Mentre in tutto il mondo si celebra il cinquantenario dello sbarco sulla Luna, alcuni esperti hanno preferito ricordare le violazioni di sicurezza che hanno colpito proprio la NASA negli ultimi tempi, per far leva sul fatto che gli attacchi alla cybersecurity stanno diventando sempre più mirati e sofisticati.

Tra questi distacca il colosso BBC, che ha sottolineato come pochi mesi fa, la NASA ha informato i suoi dipendenti che la loro rete interna era stata violata, esponendo tutti i dati personali, con dettagli di lavoratori attuali e passati. La catena televisiva britannica approfitta inoltre per ricordare che questo è stato l’ultimo, ma non l’unico incidente, subito dall’Ente per le attività Spaziali e Aeronautiche negli ultimi otto anni.

Di fatto, parla di alcuni attacchi passati come quello in cui arrivarono persino a prendere il controllo dei computer presenti a bordo del Jet Propulsion Laboratory nel 2011, o l’incidente del 2013 che cancellò ben otto domini web appartenenti all’istituzione, orchestrato da un gruppo chiamato Master Italian Hackers Team.

Tra i dati venuti alla luce durante l’ultimo incidente, considerato uno dei meno gravi, c’erano numeri di previdenza sociale e “altre informazioni private” di alcuni membri del personale della NASA, ma si esclude che siano stati divulgati piani o dettagli di qualsiasi missione spaziale che potessero incidere sulla sicurezza nazionale.

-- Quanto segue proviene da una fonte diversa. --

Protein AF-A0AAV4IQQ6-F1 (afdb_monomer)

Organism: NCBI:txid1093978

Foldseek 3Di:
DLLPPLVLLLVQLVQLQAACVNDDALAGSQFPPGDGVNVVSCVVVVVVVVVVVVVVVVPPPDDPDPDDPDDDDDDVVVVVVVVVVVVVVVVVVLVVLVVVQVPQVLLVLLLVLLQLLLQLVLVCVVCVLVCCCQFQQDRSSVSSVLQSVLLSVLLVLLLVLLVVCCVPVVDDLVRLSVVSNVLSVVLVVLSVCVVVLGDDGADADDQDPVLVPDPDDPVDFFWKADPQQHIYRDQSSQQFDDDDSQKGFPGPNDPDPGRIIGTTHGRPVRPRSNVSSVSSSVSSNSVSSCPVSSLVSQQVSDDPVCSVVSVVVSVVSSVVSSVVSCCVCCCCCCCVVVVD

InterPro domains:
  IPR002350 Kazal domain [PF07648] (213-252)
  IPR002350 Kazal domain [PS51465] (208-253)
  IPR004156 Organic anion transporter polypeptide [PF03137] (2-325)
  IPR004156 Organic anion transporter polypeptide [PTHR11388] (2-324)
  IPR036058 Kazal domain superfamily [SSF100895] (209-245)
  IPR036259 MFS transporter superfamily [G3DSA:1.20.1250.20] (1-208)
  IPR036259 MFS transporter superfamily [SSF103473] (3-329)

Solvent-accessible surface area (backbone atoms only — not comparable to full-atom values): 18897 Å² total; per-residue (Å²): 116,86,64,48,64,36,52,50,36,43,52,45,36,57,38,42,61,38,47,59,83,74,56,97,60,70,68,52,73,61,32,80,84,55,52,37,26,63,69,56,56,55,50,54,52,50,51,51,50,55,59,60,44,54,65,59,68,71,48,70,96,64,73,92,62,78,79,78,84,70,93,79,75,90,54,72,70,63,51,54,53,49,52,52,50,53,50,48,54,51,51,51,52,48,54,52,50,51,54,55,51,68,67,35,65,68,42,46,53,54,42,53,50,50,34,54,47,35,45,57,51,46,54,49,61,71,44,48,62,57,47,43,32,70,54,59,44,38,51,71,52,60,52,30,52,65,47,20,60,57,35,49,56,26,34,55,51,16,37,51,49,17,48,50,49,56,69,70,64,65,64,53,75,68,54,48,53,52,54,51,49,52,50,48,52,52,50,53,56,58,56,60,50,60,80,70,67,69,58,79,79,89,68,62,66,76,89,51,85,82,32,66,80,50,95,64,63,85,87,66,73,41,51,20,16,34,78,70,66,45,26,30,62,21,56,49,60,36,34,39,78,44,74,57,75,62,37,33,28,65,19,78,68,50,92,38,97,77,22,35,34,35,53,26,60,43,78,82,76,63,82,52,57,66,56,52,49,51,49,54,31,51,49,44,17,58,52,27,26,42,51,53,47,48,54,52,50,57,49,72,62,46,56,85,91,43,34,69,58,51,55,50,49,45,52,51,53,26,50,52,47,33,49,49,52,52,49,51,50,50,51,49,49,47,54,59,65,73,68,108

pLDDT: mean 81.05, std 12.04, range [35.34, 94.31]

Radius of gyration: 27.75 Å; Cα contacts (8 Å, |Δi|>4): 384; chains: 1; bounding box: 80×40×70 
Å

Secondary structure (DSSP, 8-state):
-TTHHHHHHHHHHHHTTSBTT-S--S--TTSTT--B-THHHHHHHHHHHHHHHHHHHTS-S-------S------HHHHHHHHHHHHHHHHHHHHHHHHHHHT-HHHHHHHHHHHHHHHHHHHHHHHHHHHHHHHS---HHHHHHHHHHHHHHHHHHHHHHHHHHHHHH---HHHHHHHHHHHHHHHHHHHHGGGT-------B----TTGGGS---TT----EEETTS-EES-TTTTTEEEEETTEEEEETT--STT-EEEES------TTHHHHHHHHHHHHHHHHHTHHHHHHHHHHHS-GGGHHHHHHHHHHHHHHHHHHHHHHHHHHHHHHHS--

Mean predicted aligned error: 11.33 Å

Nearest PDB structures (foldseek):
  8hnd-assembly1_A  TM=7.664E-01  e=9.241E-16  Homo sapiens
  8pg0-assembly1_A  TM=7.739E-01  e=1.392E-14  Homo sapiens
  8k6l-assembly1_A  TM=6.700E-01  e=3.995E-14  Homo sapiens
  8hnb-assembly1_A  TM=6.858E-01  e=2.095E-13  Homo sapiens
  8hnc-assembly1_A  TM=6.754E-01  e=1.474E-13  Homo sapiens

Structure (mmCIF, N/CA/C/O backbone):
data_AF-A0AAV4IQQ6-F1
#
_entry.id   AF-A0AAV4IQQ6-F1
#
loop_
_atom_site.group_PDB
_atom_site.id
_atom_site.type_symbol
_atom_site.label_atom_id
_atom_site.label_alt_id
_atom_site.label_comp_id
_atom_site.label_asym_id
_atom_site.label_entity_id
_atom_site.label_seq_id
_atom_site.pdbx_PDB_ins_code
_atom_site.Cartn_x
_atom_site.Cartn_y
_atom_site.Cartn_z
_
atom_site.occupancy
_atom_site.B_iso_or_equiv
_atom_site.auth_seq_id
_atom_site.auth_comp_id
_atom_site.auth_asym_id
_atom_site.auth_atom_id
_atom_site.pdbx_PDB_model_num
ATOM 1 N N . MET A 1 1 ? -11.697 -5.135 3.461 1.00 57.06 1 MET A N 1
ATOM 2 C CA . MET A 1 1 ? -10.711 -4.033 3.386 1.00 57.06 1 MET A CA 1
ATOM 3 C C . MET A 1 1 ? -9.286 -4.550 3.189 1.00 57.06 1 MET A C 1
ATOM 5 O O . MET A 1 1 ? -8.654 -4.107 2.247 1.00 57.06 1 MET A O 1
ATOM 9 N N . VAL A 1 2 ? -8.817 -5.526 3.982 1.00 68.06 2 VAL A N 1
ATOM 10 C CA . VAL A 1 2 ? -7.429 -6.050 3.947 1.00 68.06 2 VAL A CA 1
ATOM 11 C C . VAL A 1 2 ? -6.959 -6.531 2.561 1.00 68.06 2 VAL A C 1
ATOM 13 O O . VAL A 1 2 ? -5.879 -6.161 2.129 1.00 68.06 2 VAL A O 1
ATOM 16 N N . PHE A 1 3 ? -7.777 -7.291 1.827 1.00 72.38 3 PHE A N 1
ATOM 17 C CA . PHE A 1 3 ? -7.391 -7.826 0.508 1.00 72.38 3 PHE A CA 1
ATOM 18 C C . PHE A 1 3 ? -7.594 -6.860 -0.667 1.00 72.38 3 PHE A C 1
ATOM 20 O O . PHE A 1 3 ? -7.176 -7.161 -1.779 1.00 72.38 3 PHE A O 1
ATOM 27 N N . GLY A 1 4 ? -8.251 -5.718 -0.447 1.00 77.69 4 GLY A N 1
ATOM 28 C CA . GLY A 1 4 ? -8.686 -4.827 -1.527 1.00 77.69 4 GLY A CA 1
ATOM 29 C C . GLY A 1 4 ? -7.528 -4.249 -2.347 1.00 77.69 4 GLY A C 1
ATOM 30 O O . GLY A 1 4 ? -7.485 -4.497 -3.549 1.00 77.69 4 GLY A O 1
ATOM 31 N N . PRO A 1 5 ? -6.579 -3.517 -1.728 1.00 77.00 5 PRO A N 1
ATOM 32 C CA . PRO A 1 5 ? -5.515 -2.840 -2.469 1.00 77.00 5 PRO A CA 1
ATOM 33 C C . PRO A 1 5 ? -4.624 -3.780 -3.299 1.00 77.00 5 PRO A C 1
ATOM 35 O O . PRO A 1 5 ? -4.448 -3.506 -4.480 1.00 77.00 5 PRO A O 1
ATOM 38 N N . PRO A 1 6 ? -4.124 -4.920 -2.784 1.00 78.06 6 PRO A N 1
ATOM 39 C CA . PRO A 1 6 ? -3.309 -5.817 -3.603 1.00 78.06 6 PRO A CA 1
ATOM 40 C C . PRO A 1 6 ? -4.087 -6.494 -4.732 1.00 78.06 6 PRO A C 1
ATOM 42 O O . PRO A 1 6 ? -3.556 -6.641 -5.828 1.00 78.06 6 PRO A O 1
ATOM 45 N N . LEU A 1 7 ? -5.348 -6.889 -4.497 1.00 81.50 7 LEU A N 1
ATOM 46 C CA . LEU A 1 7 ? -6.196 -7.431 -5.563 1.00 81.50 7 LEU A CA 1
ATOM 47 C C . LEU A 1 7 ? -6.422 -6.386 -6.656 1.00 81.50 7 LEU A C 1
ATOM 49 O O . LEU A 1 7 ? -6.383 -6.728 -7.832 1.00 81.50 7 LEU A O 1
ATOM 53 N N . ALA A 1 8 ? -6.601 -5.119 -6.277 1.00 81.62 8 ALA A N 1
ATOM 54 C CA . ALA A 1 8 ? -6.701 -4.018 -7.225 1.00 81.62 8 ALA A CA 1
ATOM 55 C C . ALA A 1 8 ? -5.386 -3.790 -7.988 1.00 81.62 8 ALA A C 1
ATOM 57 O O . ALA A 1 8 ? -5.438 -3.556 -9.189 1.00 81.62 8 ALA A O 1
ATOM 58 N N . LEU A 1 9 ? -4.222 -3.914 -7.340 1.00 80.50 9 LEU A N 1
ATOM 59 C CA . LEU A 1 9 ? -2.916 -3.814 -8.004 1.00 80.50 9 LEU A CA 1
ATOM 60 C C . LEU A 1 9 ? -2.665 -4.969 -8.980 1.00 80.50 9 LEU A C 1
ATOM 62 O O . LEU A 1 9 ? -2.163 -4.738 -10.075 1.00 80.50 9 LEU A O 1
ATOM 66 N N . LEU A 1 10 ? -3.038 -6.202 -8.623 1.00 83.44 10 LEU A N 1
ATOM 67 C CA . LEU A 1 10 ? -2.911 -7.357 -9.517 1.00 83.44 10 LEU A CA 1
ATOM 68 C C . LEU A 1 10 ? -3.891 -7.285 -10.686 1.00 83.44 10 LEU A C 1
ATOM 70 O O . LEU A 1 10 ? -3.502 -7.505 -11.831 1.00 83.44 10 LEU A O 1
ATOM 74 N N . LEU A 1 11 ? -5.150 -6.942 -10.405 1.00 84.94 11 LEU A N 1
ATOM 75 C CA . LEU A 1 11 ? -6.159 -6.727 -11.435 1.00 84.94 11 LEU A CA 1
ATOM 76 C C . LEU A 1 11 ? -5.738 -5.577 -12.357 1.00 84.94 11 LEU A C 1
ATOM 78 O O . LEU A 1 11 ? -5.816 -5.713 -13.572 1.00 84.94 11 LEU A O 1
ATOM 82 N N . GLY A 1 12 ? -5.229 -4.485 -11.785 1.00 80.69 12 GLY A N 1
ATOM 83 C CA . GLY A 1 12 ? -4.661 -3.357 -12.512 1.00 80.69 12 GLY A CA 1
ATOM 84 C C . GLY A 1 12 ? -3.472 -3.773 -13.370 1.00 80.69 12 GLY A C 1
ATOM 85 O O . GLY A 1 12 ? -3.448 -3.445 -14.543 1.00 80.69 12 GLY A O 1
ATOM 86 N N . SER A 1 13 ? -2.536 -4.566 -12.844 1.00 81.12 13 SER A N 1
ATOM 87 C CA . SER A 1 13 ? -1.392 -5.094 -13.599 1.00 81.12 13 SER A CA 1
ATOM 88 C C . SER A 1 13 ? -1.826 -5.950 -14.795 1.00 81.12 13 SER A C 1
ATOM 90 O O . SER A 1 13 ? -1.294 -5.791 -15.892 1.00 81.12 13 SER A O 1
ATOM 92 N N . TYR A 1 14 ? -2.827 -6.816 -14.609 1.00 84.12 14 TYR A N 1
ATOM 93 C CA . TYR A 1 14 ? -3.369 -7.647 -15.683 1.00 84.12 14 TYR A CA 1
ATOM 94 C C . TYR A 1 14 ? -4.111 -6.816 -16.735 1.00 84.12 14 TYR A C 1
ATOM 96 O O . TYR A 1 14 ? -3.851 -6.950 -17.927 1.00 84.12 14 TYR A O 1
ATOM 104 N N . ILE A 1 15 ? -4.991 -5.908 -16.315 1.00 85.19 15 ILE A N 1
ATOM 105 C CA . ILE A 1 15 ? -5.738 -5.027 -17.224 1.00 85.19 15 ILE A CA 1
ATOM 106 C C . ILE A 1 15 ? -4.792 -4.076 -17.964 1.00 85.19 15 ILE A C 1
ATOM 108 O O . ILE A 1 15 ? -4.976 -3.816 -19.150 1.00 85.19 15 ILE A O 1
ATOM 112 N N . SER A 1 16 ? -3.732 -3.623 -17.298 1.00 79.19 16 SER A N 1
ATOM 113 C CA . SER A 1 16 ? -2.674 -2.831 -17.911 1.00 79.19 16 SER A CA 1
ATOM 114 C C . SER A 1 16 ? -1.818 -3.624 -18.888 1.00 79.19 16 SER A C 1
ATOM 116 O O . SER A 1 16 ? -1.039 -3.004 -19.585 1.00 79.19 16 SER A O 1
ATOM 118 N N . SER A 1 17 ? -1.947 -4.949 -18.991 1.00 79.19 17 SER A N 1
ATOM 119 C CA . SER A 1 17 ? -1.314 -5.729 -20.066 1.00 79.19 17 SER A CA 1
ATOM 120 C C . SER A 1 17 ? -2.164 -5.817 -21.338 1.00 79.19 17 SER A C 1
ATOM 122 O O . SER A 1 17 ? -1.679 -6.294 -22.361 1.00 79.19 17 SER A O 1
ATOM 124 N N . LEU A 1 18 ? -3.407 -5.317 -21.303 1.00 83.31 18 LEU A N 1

Per quanto quest’ultimo possa essere definito un “incidente lieve”, gli attacchi contro la sicurezza digitale delle istituzioni e delle aziende pubbliche, responsabili dei servizi essenziali per la popolazione, iniziano ad essere abituali e sempre più pericolosi.

Il settore pubblico risulta essere infatti quello più attraente per gli hacker, registrando più incidenti informatici di qualsiasi altra agenzia governativa federale, statale e locale degli Stati Uniti.

Questa tendenza della pirateria informatica è stata rilevata da un recente studio del Ponemon Institute, che esplora il rischio cibernetico nel settore pubblico e identifica le priorità dei responsabili della sicurezza informatica nelle amministrazioni di tutto il mondo. Sono stati intervistati quasi 250 professionisti provenienti da tutti e cinque i continenti, incaricati delle misure di difesa della società pubblica, interrogandoli sulle sfide che comporta dover respingere gli attacchi.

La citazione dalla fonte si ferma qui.